Innate immune cells, epithelial cells, and many other cell types are capable of detecting infection or tissue injury, thus mounting regulated immune response. Inflammasomes are highly sophisticated and effective orchestrators of innate immunity. These oligomerized multiprotein complexes are at the center of various innate immune pathways, including modulation of the cytoskeleton, production and maturation of cytokines, and control of bacterial growth and cell death. Inflammasome assembly often results in caspase‐1 activation, which is an inflammatory caspase that is involved in pyroptotic cell death and release of inflammatory cytokines in response to pathogen patterns and endogenous danger stimuli. However, the nature of stimuli and inflammasome components are diverse.
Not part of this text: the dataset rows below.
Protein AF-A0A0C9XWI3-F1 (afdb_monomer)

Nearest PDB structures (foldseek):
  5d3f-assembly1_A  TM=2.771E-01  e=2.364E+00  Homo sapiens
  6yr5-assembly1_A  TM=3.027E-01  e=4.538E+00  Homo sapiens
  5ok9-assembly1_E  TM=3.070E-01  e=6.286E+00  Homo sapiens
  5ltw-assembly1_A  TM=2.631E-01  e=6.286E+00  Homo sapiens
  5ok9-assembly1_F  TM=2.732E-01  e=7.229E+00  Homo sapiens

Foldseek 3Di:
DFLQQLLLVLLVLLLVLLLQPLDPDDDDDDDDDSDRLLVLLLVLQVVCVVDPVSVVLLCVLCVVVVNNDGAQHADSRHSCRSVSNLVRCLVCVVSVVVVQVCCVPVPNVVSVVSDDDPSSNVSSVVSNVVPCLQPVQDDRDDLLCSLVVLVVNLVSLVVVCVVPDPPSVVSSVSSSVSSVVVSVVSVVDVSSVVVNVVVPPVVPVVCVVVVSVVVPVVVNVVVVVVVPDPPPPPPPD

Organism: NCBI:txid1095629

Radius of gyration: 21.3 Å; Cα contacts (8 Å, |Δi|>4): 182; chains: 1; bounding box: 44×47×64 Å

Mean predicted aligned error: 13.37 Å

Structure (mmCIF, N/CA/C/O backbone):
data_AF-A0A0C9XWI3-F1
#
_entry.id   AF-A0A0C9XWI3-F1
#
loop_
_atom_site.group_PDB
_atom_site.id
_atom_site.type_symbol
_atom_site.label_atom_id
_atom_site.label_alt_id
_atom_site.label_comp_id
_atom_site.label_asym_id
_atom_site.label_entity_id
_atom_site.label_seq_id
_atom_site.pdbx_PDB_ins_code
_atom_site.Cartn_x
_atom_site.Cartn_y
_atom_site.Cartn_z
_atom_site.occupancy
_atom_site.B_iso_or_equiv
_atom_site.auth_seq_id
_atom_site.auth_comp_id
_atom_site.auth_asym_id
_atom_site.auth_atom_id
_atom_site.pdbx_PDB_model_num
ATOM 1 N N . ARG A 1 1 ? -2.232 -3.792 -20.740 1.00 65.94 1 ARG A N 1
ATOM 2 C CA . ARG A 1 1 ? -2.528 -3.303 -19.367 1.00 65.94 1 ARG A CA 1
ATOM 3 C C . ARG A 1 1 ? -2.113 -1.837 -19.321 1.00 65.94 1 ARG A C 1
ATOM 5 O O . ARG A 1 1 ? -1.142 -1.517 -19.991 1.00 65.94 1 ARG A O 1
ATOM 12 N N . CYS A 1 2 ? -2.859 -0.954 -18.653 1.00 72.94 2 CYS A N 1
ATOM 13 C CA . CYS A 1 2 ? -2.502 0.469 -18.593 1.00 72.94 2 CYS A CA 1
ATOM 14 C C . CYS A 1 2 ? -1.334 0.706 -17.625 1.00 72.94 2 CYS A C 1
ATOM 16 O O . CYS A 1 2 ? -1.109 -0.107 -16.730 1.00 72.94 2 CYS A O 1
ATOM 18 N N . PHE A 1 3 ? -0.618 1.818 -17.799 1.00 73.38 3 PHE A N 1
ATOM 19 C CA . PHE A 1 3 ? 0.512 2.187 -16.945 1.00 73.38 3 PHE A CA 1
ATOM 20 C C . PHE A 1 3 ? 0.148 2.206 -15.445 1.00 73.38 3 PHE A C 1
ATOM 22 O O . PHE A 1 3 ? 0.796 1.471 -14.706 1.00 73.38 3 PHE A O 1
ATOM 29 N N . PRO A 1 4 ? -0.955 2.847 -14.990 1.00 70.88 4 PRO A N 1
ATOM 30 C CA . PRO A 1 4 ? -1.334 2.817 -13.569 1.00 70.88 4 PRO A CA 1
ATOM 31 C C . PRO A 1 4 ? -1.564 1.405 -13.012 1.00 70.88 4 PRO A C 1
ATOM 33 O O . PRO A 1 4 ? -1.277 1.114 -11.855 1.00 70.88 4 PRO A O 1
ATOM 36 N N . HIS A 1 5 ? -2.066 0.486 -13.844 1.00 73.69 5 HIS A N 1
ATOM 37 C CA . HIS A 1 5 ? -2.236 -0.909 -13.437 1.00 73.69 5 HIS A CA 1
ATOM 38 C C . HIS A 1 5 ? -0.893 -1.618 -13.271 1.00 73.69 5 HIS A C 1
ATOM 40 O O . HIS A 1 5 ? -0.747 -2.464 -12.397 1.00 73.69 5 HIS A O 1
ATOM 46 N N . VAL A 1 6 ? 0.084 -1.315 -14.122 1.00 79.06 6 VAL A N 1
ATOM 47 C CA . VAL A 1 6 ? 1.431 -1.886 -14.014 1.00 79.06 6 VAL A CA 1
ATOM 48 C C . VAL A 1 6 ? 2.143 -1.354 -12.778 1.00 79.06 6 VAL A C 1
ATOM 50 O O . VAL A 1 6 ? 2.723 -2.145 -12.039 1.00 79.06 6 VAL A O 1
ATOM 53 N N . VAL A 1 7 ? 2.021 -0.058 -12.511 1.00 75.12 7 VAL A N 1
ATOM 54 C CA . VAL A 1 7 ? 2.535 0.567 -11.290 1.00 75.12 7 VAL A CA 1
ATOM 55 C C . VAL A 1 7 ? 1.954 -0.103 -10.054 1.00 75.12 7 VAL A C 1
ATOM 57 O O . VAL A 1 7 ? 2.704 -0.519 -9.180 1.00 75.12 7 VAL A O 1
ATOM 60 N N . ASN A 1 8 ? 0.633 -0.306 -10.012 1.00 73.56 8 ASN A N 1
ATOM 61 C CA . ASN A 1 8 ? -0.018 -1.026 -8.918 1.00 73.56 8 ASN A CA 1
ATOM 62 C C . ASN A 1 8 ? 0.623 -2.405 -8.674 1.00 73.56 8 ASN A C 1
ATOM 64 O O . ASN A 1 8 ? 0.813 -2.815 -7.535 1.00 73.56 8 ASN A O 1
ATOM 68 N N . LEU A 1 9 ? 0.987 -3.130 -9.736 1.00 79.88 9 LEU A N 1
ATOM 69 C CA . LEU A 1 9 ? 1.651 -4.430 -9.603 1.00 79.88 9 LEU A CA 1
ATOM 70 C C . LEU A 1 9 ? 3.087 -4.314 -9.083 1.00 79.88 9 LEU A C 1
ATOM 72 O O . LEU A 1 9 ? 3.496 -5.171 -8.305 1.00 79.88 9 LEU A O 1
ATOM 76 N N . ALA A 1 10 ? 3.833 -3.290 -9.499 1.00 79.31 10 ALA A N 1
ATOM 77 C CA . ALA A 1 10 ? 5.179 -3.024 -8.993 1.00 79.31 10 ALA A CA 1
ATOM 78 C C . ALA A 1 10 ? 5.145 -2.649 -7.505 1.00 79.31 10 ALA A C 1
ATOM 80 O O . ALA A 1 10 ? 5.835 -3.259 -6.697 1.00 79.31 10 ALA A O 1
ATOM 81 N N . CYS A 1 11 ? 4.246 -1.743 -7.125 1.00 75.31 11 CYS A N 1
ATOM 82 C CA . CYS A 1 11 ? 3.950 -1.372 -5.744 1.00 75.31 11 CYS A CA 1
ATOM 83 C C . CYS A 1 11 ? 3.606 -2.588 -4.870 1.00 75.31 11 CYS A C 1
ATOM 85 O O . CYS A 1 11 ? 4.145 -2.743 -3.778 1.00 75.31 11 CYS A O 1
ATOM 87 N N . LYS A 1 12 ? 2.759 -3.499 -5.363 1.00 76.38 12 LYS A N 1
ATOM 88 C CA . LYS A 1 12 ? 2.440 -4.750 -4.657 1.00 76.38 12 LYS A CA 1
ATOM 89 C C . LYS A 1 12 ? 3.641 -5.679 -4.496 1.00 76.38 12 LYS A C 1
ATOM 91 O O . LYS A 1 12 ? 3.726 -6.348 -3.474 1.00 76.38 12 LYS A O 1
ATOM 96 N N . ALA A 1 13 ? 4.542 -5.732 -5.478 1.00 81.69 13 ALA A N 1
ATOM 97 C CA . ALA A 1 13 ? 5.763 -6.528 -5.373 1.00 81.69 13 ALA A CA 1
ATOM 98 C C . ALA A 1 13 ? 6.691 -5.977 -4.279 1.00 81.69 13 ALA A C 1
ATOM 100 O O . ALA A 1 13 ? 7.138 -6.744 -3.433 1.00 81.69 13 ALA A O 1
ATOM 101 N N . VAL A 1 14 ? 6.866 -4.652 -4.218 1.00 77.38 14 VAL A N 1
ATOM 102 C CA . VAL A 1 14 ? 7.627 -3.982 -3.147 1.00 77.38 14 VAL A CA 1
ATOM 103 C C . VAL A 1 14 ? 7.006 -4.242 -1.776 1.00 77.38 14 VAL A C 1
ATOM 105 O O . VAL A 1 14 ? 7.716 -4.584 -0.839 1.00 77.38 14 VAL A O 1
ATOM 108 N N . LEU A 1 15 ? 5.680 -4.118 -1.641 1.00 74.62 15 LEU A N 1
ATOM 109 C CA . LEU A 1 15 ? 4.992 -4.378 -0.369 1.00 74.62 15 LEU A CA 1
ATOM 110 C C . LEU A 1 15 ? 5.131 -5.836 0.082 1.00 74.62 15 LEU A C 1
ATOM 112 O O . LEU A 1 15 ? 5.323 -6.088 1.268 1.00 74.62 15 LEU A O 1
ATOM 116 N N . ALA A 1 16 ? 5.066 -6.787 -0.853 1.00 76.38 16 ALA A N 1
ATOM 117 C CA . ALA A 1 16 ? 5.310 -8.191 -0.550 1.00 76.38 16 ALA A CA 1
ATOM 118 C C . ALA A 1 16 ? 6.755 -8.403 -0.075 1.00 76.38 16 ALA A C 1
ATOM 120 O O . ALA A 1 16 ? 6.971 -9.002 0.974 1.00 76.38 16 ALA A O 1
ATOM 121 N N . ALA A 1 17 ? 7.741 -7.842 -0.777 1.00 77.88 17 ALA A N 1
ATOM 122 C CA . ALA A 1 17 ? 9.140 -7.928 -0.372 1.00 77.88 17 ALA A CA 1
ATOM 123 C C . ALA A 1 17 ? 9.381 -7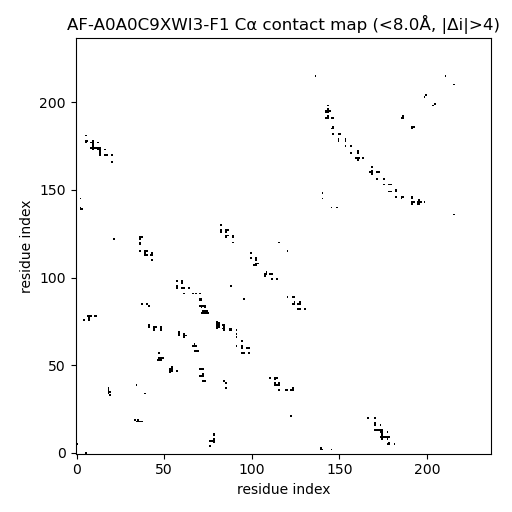.308 1.018 1.00 77.88 17 ALA A C 1
ATOM 125 O O . ALA A 1 17 ? 9.991 -7.958 1.862 1.00 77.88 17 ALA A O 1
ATOM 126 N N . LEU A 1 18 ? 8.803 -6.130 1.302 1.00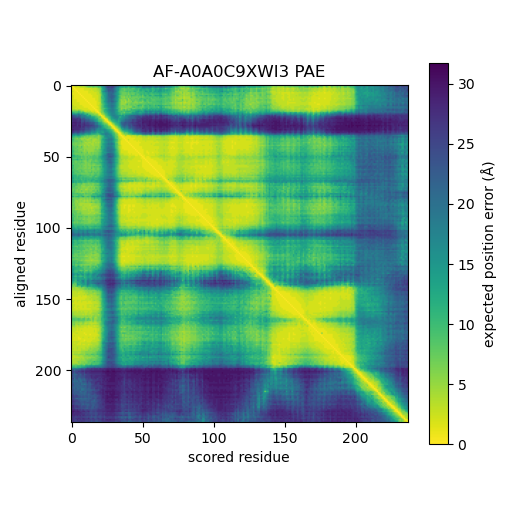 72.19 18 LEU A N 1
ATOM 127 C CA . LEU A 1 18 ? 8.857 -5.479 2.622 1.00 72.19 18 LEU A CA 1
ATOM 128 C C . LEU A 1 18 ? 8.294 -6.372 3.730 1.00 72.19 18 LEU A C 1
ATOM 130 O O . LEU A 1 18 ? 8.883 -6.462 4.806 1.00 72.19 18 LEU A O 1
ATOM 134 N N . SER A 1 19 ? 7.168 -7.041 3.468 1.00 66.69 19 SER A N 1
ATOM 135 C CA . SER A 1 19 ? 6.560 -7.958 4.438 1.00 66.69 19 SER A CA 1
ATOM 136 C C . SER A 1 19 ? 7.444 -9.174 4.741 1.00 66.69 19 SER A C 1
ATOM 138 O O . SER A 1 19 ? 7.374 -9.720 5.836 1.00 66.69 19 SER A O 1
ATOM 140 N N . HIS A 1 20 ? 8.308 -9.575 3.804 1.00 65.12 20 HIS A N 1
ATOM 141 C CA . HIS A 1 20 ? 9.187 -10.735 3.950 1.00 65.12 20 HIS A CA 1
ATOM 142 C C . HIS A 1 20 ? 10.563 -10.400 4.549 1.00 65.12 20 HIS A C 1
ATOM 144 O O . HIS A 1 20 ? 11.163 -11.262 5.185 1.00 65.12 20 HIS A O 1
ATOM 150 N N . THR A 1 21 ? 11.065 -9.171 4.395 1.00 57.28 21 THR A N 1
ATOM 151 C CA . THR A 1 21 ? 12.409 -8.771 4.860 1.00 57.28 21 THR A CA 1
ATOM 152 C C . THR A 1 21 ? 12.524 -8.444 6.348 1.00 57.28 21 THR A C 1
ATOM 154 O O . THR A 1 21 ? 13.635 -8.413 6.865 1.00 57.28 21 THR A O 1
ATOM 157 N N . ASN A 1 22 ? 11.421 -8.227 7.069 1.00 48.72 22 ASN A N 1
ATOM 158 C CA . ASN A 1 22 ? 11.461 -7.806 8.480 1.00 48.72 22 ASN A CA 1
ATOM 159 C C . ASN A 1 22 ? 11.824 -8.915 9.496 1.00 48.72 22 ASN A C 1
ATOM 161 O O . ASN A 1 22 ? 11.677 -8.701 10.696 1.00 48.72 22 ASN A O 1
ATOM 165 N N . TYR A 1 23 ? 12.323 -10.075 9.055 1.00 43.91 23 TYR A N 1
ATOM 166 C CA . TYR A 1 23 ? 12.651 -11.206 9.934 1.00 43.91 23 TYR A CA 1
ATOM 167 C C . TYR A 1 23 ? 13.904 -11.966 9.491 1.00 43.91 23 TYR A C 1
ATOM 169 O O . TYR A 1 23 ? 13.842 -13.150 9.164 1.00 43.91 23 TYR A O 1
ATOM 177 N N . VAL A 1 24 ? 15.060 -11.308 9.509 1.00 36.75 24 VAL A N 1
ATOM 178 C CA . VAL A 1 24 ? 16.333 -12.035 9.583 1.00 36.75 24 VAL A CA 1
ATOM 179 C C . VAL A 1 24 ? 17.160 -11.451 10.715 1.00 36.75 24 VAL A C 1
ATOM 181 O O . VAL A 1 24 ? 18.040 -10.635 10.489 1.00 36.75 24 VAL A O 1
ATOM 184 N N . GLU A 1 25 ? 16.852 -11.886 11.933 1.00 35.09 25 GLU A N 1
ATOM 185 C CA . GLU A 1 25 ? 17.864 -12.147 12.952 1.00 35.09 25 GLU A CA 1
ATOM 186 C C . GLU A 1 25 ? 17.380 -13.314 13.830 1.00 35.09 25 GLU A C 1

Caspase‐1 activation mediated release of mature IL‐1β and IL‐18 in response to canonical stimuli initiated by NOD‐like receptor (NLR), and apoptosis‐associated speck‐like protein containing a caspase recruitment domain (ASC). On the other hand, caspase‐11 delineates a non‐canonical inflammasome that promotes pyroptotic cell death and non‐pyroptotic functions in response to non‐canonical stimuli. Caspase‐11 in mice and its homologues in humans (caspase‐4/5) belong to caspase‐1 family of cysteine proteases, and play a role in inflammation. Knockout mice provided new genetic tools to study inflammatory caspases and revealed the role of caspase‐11 in mediating septic shock in response to lethal doses of lipopolysaccharide (LPS). Recognition of LPS mediates caspase‐11 activation, which promotes a myriad of downstream effects that include pyroptotic and non‐pyroptotic effector functions. Therefore, the physiological functions of caspase‐11 are much broader than its previously established roles in apoptosis and cytokine maturation. Inflammation induced by exogenous or endogenous agents can be detrimental and, if excessive, can result in organ and tissue damage. Consequently, the existence of sophisticated mechanisms that tightly regulate the specificity and sensitivity of inflammasome pathways provides a fine‐tuning balance between adequate immune response and minimal tissue damage. In this review, we summarize effector functions of caspase‐11.

中文翻译：

---

caspase-11 的焦亡和非焦亡效应子功能。

先天免疫细胞、上皮细胞和许多其他细胞类型能够检测感染或组织损伤，从而产生受调节的免疫反应。炎症小体是先天免疫的高度复杂和有效的协调者。这些寡聚多蛋白复合物处于各种先天免疫途径的中心，包括细胞骨架的调节、细胞因子的产生和成熟，以及细菌生长和细胞死亡的控制。炎性体组装通常导致 caspase-1 激活，这是一种炎性 caspase，参与细胞焦亡和炎性细胞因子的释放，以响应病原体模式和内源性危险刺激。然而，刺激和炎性体成分的性质是多种多样的。Caspase-1 激活介导成熟 IL-1β 和 IL-18 的释放，以响应由 NOD 样受体 (NLR) 和含有半胱天冬酶募集结构域 (ASC) 的凋亡相关斑点样蛋白引发的典型刺激。另一方面，caspase-11 描绘了一种非典型炎症小体，可促进细胞焦亡和非典型刺激的非焦亡功能。小鼠体内的 Caspase-11 及其在人体内的同源物 (caspase-4/5) 属于半胱氨酸蛋白酶 caspase-1 家族，在炎症中发挥作用。基因敲除小鼠为研究炎症性半胱天冬酶提供了新的遗传工具，并揭示了半胱天冬酶-11 在介导脓毒性休克中的作用，以应对致死剂量的脂多糖 (LPS)。LPS 的识别介导 caspase-11 的激活，它促进了无数的下游效应，包括焦亡和非焦亡效应功能。因此，caspase-11 的生理功能比之前确定的在细胞凋亡和细胞因子成熟中的作用要广泛得多。由外源性或内源性物质引起的炎症可能是有害的，如果过度，可能导致器官和组织损伤。因此，严格调节炎症小体通路的特异性和敏感性的复杂机制的存在提供了足够的免疫反应和最小的组织损伤之间的微调平衡。在这篇综述中，我们总结了 caspase-11 的效应功能。由外源性或内源性物质引起的炎症可能是有害的，如果过度，可能导致器官和组织损伤。因此，严格调节炎症小体通路的特异性和敏感性的复杂机制的存在提供了足够的免疫反应和最小的组织损伤之间的微调平衡。在这篇综述中，我们总结了 caspase-11 的效应功能。由外源性或内源性物质引起的炎症可能是有害的，如果过度，可能导致器官和组织损伤。因此，严格调节炎症小体通路的特异性和敏感性的复杂机制的存在提供了足够的免疫反应和最小的组织损伤之间的微调平衡。在这篇综述中，我们总结了 caspase-11 的效应功能。